• **What needs to be done**
Every line from the opening of the records to the line with "ATOM 29 C C" should be restated exactly, with both ends included and the pictures left out.

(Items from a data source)
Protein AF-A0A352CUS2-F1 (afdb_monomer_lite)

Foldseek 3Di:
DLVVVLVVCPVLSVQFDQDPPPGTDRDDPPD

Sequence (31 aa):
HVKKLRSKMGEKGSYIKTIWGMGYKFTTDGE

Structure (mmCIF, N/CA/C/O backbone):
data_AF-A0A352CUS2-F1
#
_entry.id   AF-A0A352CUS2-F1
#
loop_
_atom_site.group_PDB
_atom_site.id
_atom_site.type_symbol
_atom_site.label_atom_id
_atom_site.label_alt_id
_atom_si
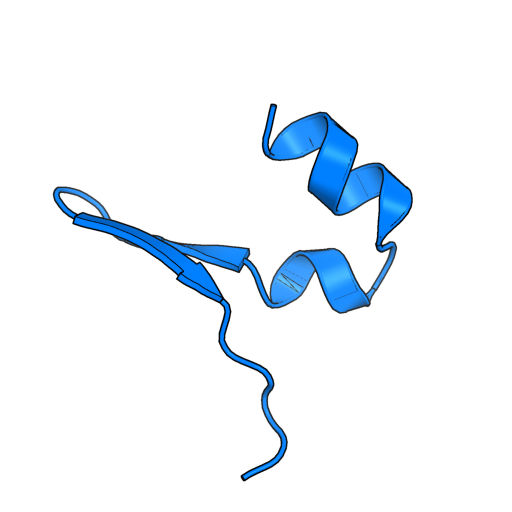te.label_comp_id
_atom_site.label_asym_id
_atom_site.label_entity_id
_atom_site.label_seq_id
_atom_site.pdbx_PDB_ins_code
_atom_site.Cartn_x
_atom_site.Cartn_y
_atom_site.Cartn_z
_atom_site.occupancy
_atom_site.B_iso_or_equiv
_atom_site.auth_seq_id
_atom_site.auth_comp_id
_atom_site.auth_asym_id
_atom_site.auth_atom_id
_atom_site.pdbx_PDB_model_num
ATOM 1 N N . HIS A 1 1 ? 3.326 7.236 3.886 1.00 83.81 1 HIS A N 1
ATOM 2 C CA . HIS A 1 1 ? 3.039 6.121 4.821 1.00 
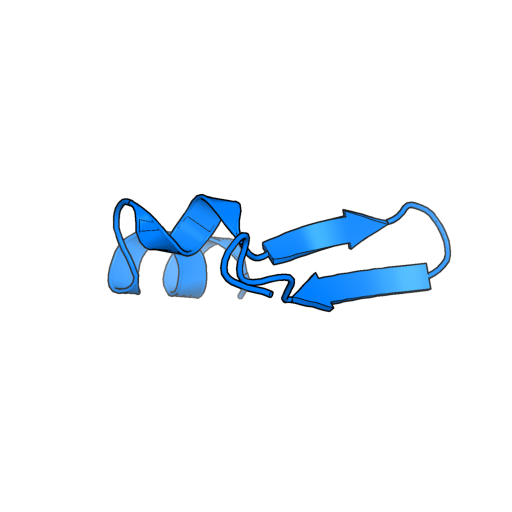83.81 1 HIS A CA 1
ATOM 3 C C . HIS A 1 1 ? 1.840 5.304 4.350 1.00 83.81 1 HIS A C 1
ATOM 5 O O . HIS A 1 1 ? 0.707 5.628 4.693 1.00 83.81 1 HIS A O 1
ATOM 11 N N . VAL A 1 2 ? 2.081 4.228 3.596 1.00 83.50 2 VAL A N 1
ATOM 12 C CA . VAL A 1 2 ? 1.004 3.349 3.102 1.00 83.50 2 VAL A CA 1
ATOM 13 C C . VAL A 1 2 ? 0.211 2.709 4.249 1.00 83.50 2 VAL A C 1
ATOM 15 O O . VAL A 1 2 ? -1.005 2.614 4.147 1.00 83.50 2 VAL A O 1
ATOM 18 N N . LYS A 1 3 ? 0.846 2.393 5.392 1.00 86.56 3 LYS A N 1
ATOM 19 C CA . LYS A 1 3 ? 0.139 1.914 6.600 1.00 86.56 3 LYS A CA 1
ATOM 20 C C . LYS A 1 3 ? -0.955 2.883 7.071 1.00 86.56 3 LYS A C 1
ATOM 22 O O . LYS A 1 3 ? -2.100 2.480 7.209 1.00 86.56 3 LYS A O 1
ATOM 27 N N . LYS A 1 4 ? -0.631 4.173 7.228 1.00 90.75 4 LYS A N 1
ATOM 28 C CA . LYS A 1 4 ? -1.600 5.205 7.648 1.00 90.75 4 LYS A CA 1
ATOM 29 C C . LYS A 1 4 ? -2.708 5.412 6.611 1.00 90.75 4 LYS A C 1
ATOM 31 O O . LYS A 1 4 ? -3.852 5.650 6.978 1.00 90.75 4 LYS A O 1
ATOM 36 N N . LEU A 1 5 ? -2.365 5.323 5.326 1.00 87.31 5 LEU A N 1
ATOM 37 C CA . LEU A 1 5 ? -3.323 5.454 4.229 1.00 87.31 5 LEU A CA 1
ATOM 38 C C . LEU A 1 5 ? -4.322 4.284 4.218 1.00 87.31 5 LEU A C 1
ATOM 40 O O . LEU A 1 5 ? -5.519 4.517 4.116 1.00 87.31 5 LEU A O 1
ATOM 44 N N . ARG A 1 6 ? -3.850 3.048 4.427 1.00 86.25 6 ARG A N 1
ATOM 45 C CA . ARG A 1 6 ? -4.708 1.862 4.576 1.00 86.25 6 ARG A CA 1
ATOM 46 C C . ARG A 1 6 ? -5.648 1.995 5.772 1.00 86.25 6 ARG A C 1
ATOM 48 O O . ARG A 1 6 ? -6.839 1.775 5.618 1.00 86.25 6 ARG A O 1
ATOM 55 N N . SER A 1 7 ? -5.146 2.460 6.919 1.00 88.25 7 SER A N 1
ATOM 56 C CA . SER A 1 7 ? -5.986 2.706 8.099 1.00 88.25 7 SER A CA 1
ATOM 57 C C . SER A 1 7 ? -7.060 3.772 7.862
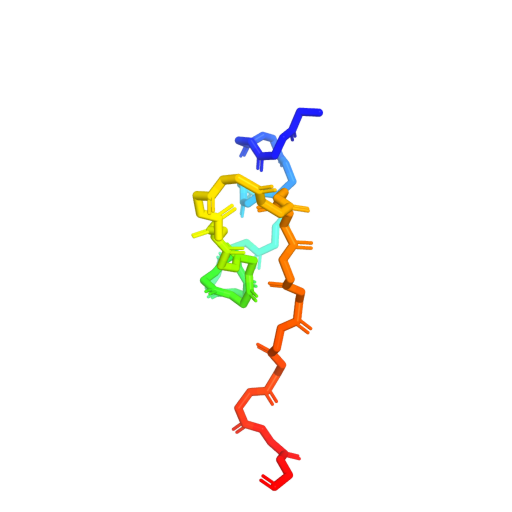 1.00 88.25 7 SER A C 1
ATOM 59 O O . SER A 1 7 ? -8.166 3.629 8.363 1.00 88.25 7 SER A O 1
ATOM 61 N N . LYS A 1 8 ? -6.765 4
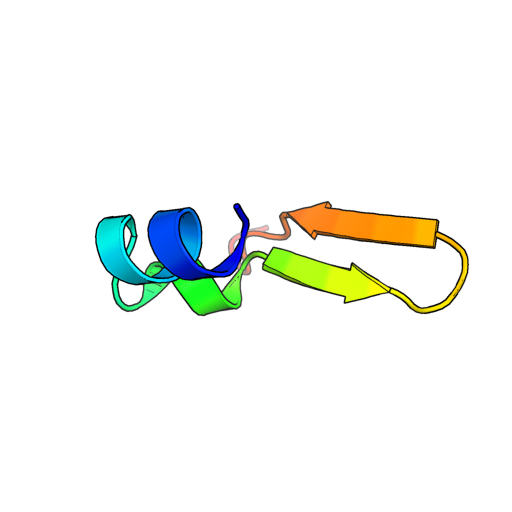.826 7.086 1.00 90.75 8 LYS A N 1
ATOM 62 C CA . LYS A 1 8 ? -7.756 5.858 6.734 1.00 90.75 8 LYS A CA 1
ATOM 63 C C . LYS A 1 8 ? -8.813 5.373 5.740 1.00 90.75 8 LYS A C 1
ATOM 65 O O . LYS A 1 8 ? -9.915 5.904 5.740 1.00 90.75 8 LYS A O 1
ATOM 70 N N . MET A 1 9 ? -8.467 4.
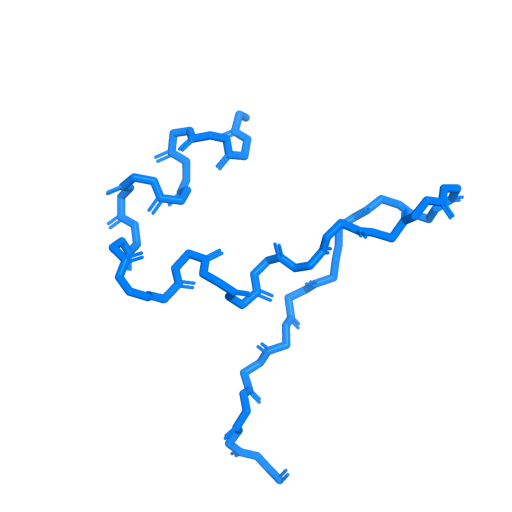419 4.879 1.00 84.88 9 MET A N 1
ATOM 71 C CA . MET A 1 9 ? -9.352 3.916 3.824 1.00 84.88 9 MET A CA 1
ATOM 72 C C . MET A 1 9 ? -10.145 2.667 4.233 1.00 84.88 9 MET A C 1
ATOM 74 O O . MET A 1 9 ? -10.997 2.221 3.468 1.00 84.88 9 MET A O 1
ATOM 78 N N . GLY A 1 10 ? -9.896 2.120 5.428 1.00 85.94 10 GLY A N 1
ATOM 79 C CA . GLY A 1 10 ? -10.618 0.962 5.954 1.00 85.94 10 GLY A CA 1
ATOM 80 C C . GLY A 1 10 ? -10.547 -0.227 4.995 1.00 85.94 10 GLY A C 1
ATOM 81 O O . GLY A 1 10 ? -9.464 -0.614 4.555 1.00 85.94 10 GLY A O 1
ATOM 82 N N . GLU A 1 11 ? -11.708 -0.758 4.617 1.00 81.94 11 GLU A N 1
ATOM 83 C CA . GLU A 1 11 ? -11.852 -1.887 3.684 1.00 81.94 11 GLU A CA 1
ATOM 84 C C . GLU A 1 11 ? -11.238 -1.604 2.301 1.00 81.94 11 GLU A C 1
ATOM 86 O O . GLU A 1 11 ? -10.693 -2.497 1.653 1.00 81.94 11 GLU A O 1
ATOM 91 N N . LYS A 1 12 ? -11.209 -0.328 1.890 1.00 82.19 12 LYS A N 1
ATOM 92 C CA . LYS A 1 12 ? -10.608 0.133 0.627 1.00 82.19 12 LYS A CA 1
ATOM 93 C C . LYS A 1 12 ? -9.076 0.194 0.673 1.00 82.19 12 LYS A C 1
ATOM 95 O O . LYS A 1 12 ? -8.425 0.469 -0.333 1.00 82.19 12 LYS A O 1
ATOM 100 N N . GLY A 1 13 ? -8.458 -0.065 1.829 1.00 81.75 13 GLY A N 1
ATOM 101 C CA . GLY A 1 13 ? -7.002 -0.168 1.962 1.00 81.75 13 GLY A CA 1
ATOM 102 C C . GLY A 1 13 ? -6.406 -1.341 1.174 1.00 81.75 13 GLY A C 1
ATOM 103 O O . GLY A 1 13 ? -5.241 -1.281 0.766 1.00 81.75 13 GLY A O 1
ATOM 104 N N . SER A 1 14 ? -7.219 -2.366 0.916 1.00 82.31 14 SER A N 1
ATOM 105 C CA . SER A 1 14 ? -6.865 -3.570 0.157 1.00 82.31 14 SER A CA 1
ATOM 106 C C . SER A 1 14 ? -6.595 -3.293 -1.327 1.00 82.31 14 SER A C 1
ATOM 108 O O . SER A 1 14 ? -5.889 -4.064 -1.973 1.00 82.31 14 SER A O 1
ATOM 110 N N . TYR A 1 15 ? -7.067 -2.157 -1.853 1.00 88.00 15 TYR A N 1
ATOM 111 C CA . TYR A 1 15 ? -6.829 -1.735 -3.239 1.00 88.00 15 TYR A CA 1
ATOM 112 C C . TYR A 1 15 ? -5.382 -1.328 -3.510 1.00 88.00 15 TYR A C 1
ATOM 114 O O . TYR A 1 15 ? -4.943 -1.321 -4.657 1.00 88.00 15 TYR A O 1
ATOM 122 N N . ILE A 1 16 ? -4.617 -0.995 -2.465 1.00 87.81 16 ILE A N 1
ATOM 123 C CA . ILE A 1 16 ? -3.196 -0.673 -2.600 1.00 87.81 16 ILE A CA 1
ATOM 124 C C . ILE A 1 16 ? -2.400 -1.970 -2.539 1.00 87.81 16 ILE A C 1
ATOM 126 O O . 
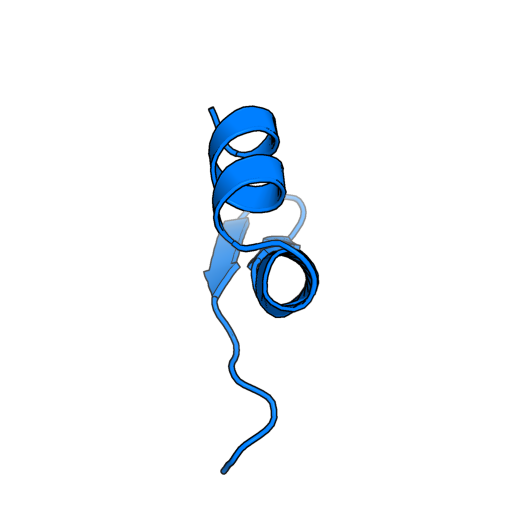ILE A 1 16 ? -1.954 -2.397 -1.462 1.00 87.81 16 ILE A O 1
ATOM 130 N N . LYS A 1 17 ? -2.177 -2.566 -3.708 1.00 87.56 17 LYS A N 1
ATOM 131 C CA . LYS A 1 17 ? -1.316 -3.736 -3.859 1.00 87.56 17 LYS A CA 1
ATOM 132 C C . LYS A 1 17 ? 0.139 -3.287 -3.935 1.00 87.56 17 LYS A C 1
ATOM 134 O O . LYS A 1 17 ? 0.501 -2.388 -4.695 1.00 87.56 17 LYS A O 1
ATOM 139 N N . THR A 1 18 ? 0.975 -3.897 -3.104 1.00 88.19 18 THR A N 1
ATOM 140 C CA . THR A 1 18 ? 2.425 -3.714 -3.182 1.00 88.19 18 THR A CA 1
ATOM 141 C C . THR A 1 18 ? 2.957 -4.646 -4.264 1.00 88.19 18 THR A C 1
ATOM 143 O O . THR A 1 18 ? 2.773 -5.857 -4.161 1.00 88.19 18 THR A O 1
ATOM 146 N N . ILE A 1 19 ? 3.613 -4.092 -5.281 1.00 88.50 19 ILE A N 1
ATOM 147 C CA . ILE A 1 19 ? 4.298 -4.859 -6.321 1.00 88.50 19 ILE A CA 1
ATOM 148 C C . ILE A 1 19 ? 5.800 -4.770 -6.058 1.00 88.50 19 ILE A C 1
ATOM 150 O O . ILE A 1 19 ? 6.393 -3.686 -6.069 1.00 88.50 19 ILE A O 1
ATOM 154 N N . TRP A 1 20 ? 6.414 -5.922 -5.805 1.00 91.62 20 TRP A N 1
ATOM 155 C CA . TRP A 1 20 ? 7.846 -6.031 -5.547 1.00 91.62 20 TRP A CA 1
ATOM 156 C C . TRP A 1 20 ? 8.647 -5.523 -6.751 1.00 91.62 20 TRP A C 1
ATOM 158 O O . TRP A 1 20 ? 8.421 -5.955 -7.875 1.00 91.62 20 TRP A O 1
ATOM 168 N N . GLY A 1 21 ? 9.548 -4.566 -6.517 1.00 87.69 21 GLY A N 1
ATOM 169 C CA . GLY A 1 21 ? 10.368 -3.953 -7.570 1.00 87.69 21 GLY A CA 1
ATOM 170 C C . GLY A 1 21 ? 9.678 -2.869 -8.410 1.00 87.69 21 GLY A C 1
ATOM 171 O O . GLY A 1 21 ? 10.345 -2.243 -9.224 1.00 87.69 21 GLY A O 1
ATOM 172 N N . MET A 1 22 ? 8.384 -2.598 -8.197 1.00 87.81 22 MET A N 1
ATOM 173 C CA . MET A 1 22 ? 7.627 -1.567 -8.933 1.00 87.81 22 MET A CA 1
ATOM 174 C C . MET A 1 22 ? 7.017 -0.487 -8.027 1.00 87.81 22 MET A C 1
ATOM 176 O O . MET A 1 22 ? 6.764 0.626 -8.478 1.00 87.81 22 MET A O 1
ATOM 180 N N . GLY A 1 23 ? 6.775 -0.798 -6.750 1.00 88.56 23 GLY A N 1
ATOM 181 C CA . GLY A 1 23 ? 6.164 0.122 -5.791 1.00 88.56 23 GLY A CA 1
ATOM 182 C C . GLY A 1 23 ? 4.729 -0.270 -5.445 1.00 88.56 23 GLY A C 1
ATOM 183 O O . GLY A 1 23 ? 4.473 -1.398 -5.027 1.00 88.56 23 GLY A O 1
ATOM 184 N N . TYR A 1 24 ? 3.786 0.666 -5.561 1.00 87.44 24 TYR A N 1
ATOM 185 C CA . TYR A 1 24 ? 2.387 0.455 -5.179 1.00 87.44 24 TYR A CA 1
ATOM 186 C C . TYR A 1 24 ? 1.470 0.720 -6.365 1.00 87.44 24 TYR A C 1
ATOM 188 O O . TYR A 1 24 ? 1.587 1.756 -7.015 1.00 87.44 24 TYR A O 1
ATOM 196 N N . LYS A 1 25 ? 0.532 -0.192 -6.611 1.00 84.00 25 LYS A N 1
ATOM 197 C CA . LYS A 1 25 ? -0.507 -0.029 -7.625 1.00 84.00 25 LYS A CA 1
ATOM 198 C C . LYS A 1 25 ? -1.862 0.004 -6.934 1.00 84.00 25 LYS A C 1
ATOM 200 O O . LYS A 1 25 ? -2.165 -0.866 -6.120 1.00 84.00 25 LYS A O 1
ATOM 205 N N . PHE A 1 26 ? -2.641 1.036 -7.232 1.00 88.06 26 PHE A N 1
ATOM 206 C CA . PHE A 1 26 ? -4.017 1.153 -6.777 1.00 88.06 26 PHE A CA 1
ATOM 207 C C . PHE A 1 26 ? -4.924 0.525 -7.834 1.00 88.06 26 PHE A C 1
ATOM 209 O O . PHE A 1 26 ? -4.955 0.991 -8.969 1.00 88.06 26 PHE A O 1
ATOM 216 N N . THR A 1 27 ? -5.606 -0.557 -7.474 1.00 81.69 27 THR A N 1
ATOM 217 C CA . THR A 1 27 ? -6.590 -1.235 -8.326 1.00 81.69 27 THR A CA 1
ATOM 218 C C . THR A 1 27 ? -7.910 -1.294 -7.583 1.00 81.69 27 THR A C 1
ATOM 220 O O . THR A 1 27 ? -7.978 -1.899 -6.515 1.00 81.69 27 THR A O 1
ATOM 223 N N . THR A 1 28 ? -8.939 -0.670 -8.140 1.00 81.06 28 THR A N 1
ATOM 224 C CA . THR A 1 28 ? -10.331 -0.842 -7.724 1.00 81.06 28 THR A CA 1
ATOM 225 C C . THR A 1 28 ? -10.908 -2.008 -8.512 1.00 81.06 28 THR A C 1
ATOM 227 O O . THR A 1 28 ? -10.939 -1.930 -9.735 1.00 81.06 28 THR A O 1
ATOM 230 N N . ASP A 1 29 ? -11.325 -3.083 -7.838 1.00 63.75 29 ASP A N 1
ATOM 231 C CA . ASP A 1 29 ? -11.969 -4.272 -8.435 1.00 63.75 29 ASP A CA 1
ATOM 232 C C . ASP A 1 29 ? -13.388 -3.956 -8.976 1.00 63.75 29 ASP A C 1
ATOM 234 O O . ASP A 1 29 ? -14.370 -4.586 -8.597 1.00 63.75 29 ASP A O 1
ATOM 238 N N . GLY A 1 30 ? -13.517 -2.921 -9.805 1.00 61.81 30 GLY A N 1
ATOM 239 C CA . GLY A 1 30 ? -14.783 -2.384 -10.303 1.00 61.81 30 GLY A CA 1
ATOM 240 C C . GLY A 1 30 ? -14.706 -1.904 -11.749 1.00 61.81 30 GLY A C 1
ATOM 241 O O . GLY A 1 30 ? -15.287 -0.867 -12.058 1.00 61.81 30 GLY A O 1
ATOM 242 N N . GLU A 1 31 ? -13.979 -2.635 -12.594 1.00 43.25 31 GLU A N 1
ATOM 243 C CA . GLU A 1 31 ? -14.068 -2.563 -14.058 1.00 43.25 31 GLU A CA 1
ATOM 244 C C . GLU A 1 31 ? -13.989 -3.976 -14.647 1.00 43.25 31 GLU A C 1
ATOM 246 O O . GLU A 1 31 ? -13.139 -4.762 -14.161 1.00 43.25 31 GLU A O 1
#

pLDDT: mean 83.32, std 9.72, range [43.25, 91.62]

Radius of gyration: 9.68 Å; chains: 1; bounding box: 25×12×22 Å

Secondary structure (DSSP, 8-state):
-HHHHHHHHGGGGGGEEEETTTEEEE--S--

• **Finished exercise**
Protein AF-A0A352CUS2-F1 (afdb_monomer_lite)

Foldseek 3Di:
DLVVVLVVCPVLSVQFDQDPPPGTDRDDPPD

Sequence (31 aa):
HVKKLRSKMGEKGSYIKTIWGMGYKFTTDGE

Structure (mmCIF, N/CA/C/O backbone):
data_AF-A0A352CUS2-F1
#
_entry.id   AF-A0A352CUS2-F1
#
loop_
_atom_site.group_PDB
_atom_site.id
_atom_site.type_symbol
_atom_site.label_atom_id
_atom_site.label_alt_id
_atom_si
te.label_comp_id
_atom_site.label_asym_id
_atom_site.label_entity_id
_atom_site.label_seq_id
_atom_site.pdbx_PDB_ins_code
_atom_site.Cartn_x
_atom_site.Cartn_y
_atom_site.Cartn_z
_atom_site.occupancy
_atom_site.B_iso_or_equiv
_atom_site.auth_seq_id
_atom_site.auth_comp_id
_atom_site.auth_asym_id
_atom_site.auth_atom_id
_atom_site.pdbx_PDB_model_num
ATOM 1 N N . HIS A 1 1 ? 3.326 7.236 3.886 1.00 83.81 1 HIS A N 1
ATOM 2 C CA . HIS A 1 1 ? 3.039 6.121 4.821 1.00 
83.81 1 HIS A CA 1
ATOM 3 C C . HIS A 1 1 ? 1.840 5.304 4.350 1.00 83.81 1 HIS A C 1
ATOM 5 O O . HIS A 1 1 ? 0.707 5.628 4.693 1.00 83.81 1 HIS A O 1
ATOM 11 N N . VAL A 1 2 ? 2.081 4.228 3.596 1.00 83.50 2 VAL A N 1
ATOM 12 C CA . VAL A 1 2 ? 1.004 3.349 3.102 1.00 83.50 2 VAL A CA 1
ATOM 13 C C . VAL A 1 2 ? 0.211 2.709 4.249 1.00 83.50 2 VAL A C 1
ATOM 15 O O . VAL A 1 2 ? -1.005 2.614 4.147 1.00 83.50 2 VAL A O 1
ATOM 18 N N . LYS A 1 3 ? 0.846 2.393 5.392 1.00 86.56 3 LYS A N 1
ATOM 19 C CA . LYS A 1 3 ? 0.139 1.914 6.600 1.00 86.56 3 LYS A CA 1
ATOM 20 C C . LYS A 1 3 ? -0.955 2.883 7.071 1.00 86.56 3 LYS A C 1
ATOM 22 O O . LYS A 1 3 ? -2.100 2.480 7.209 1.00 86.56 3 LYS A O 1
ATOM 27 N N . LYS A 1 4 ? -0.631 4.173 7.228 1.00 90.75 4 LYS A N 1
ATOM 28 C CA . LYS A 1 4 ? -1.600 5.205 7.648 1.00 90.75 4 LYS A CA 1
ATOM 29 C C . LYS A 1 4 ? -2.708 5.412 6.611 1.00 90.75 4 LYS A C 1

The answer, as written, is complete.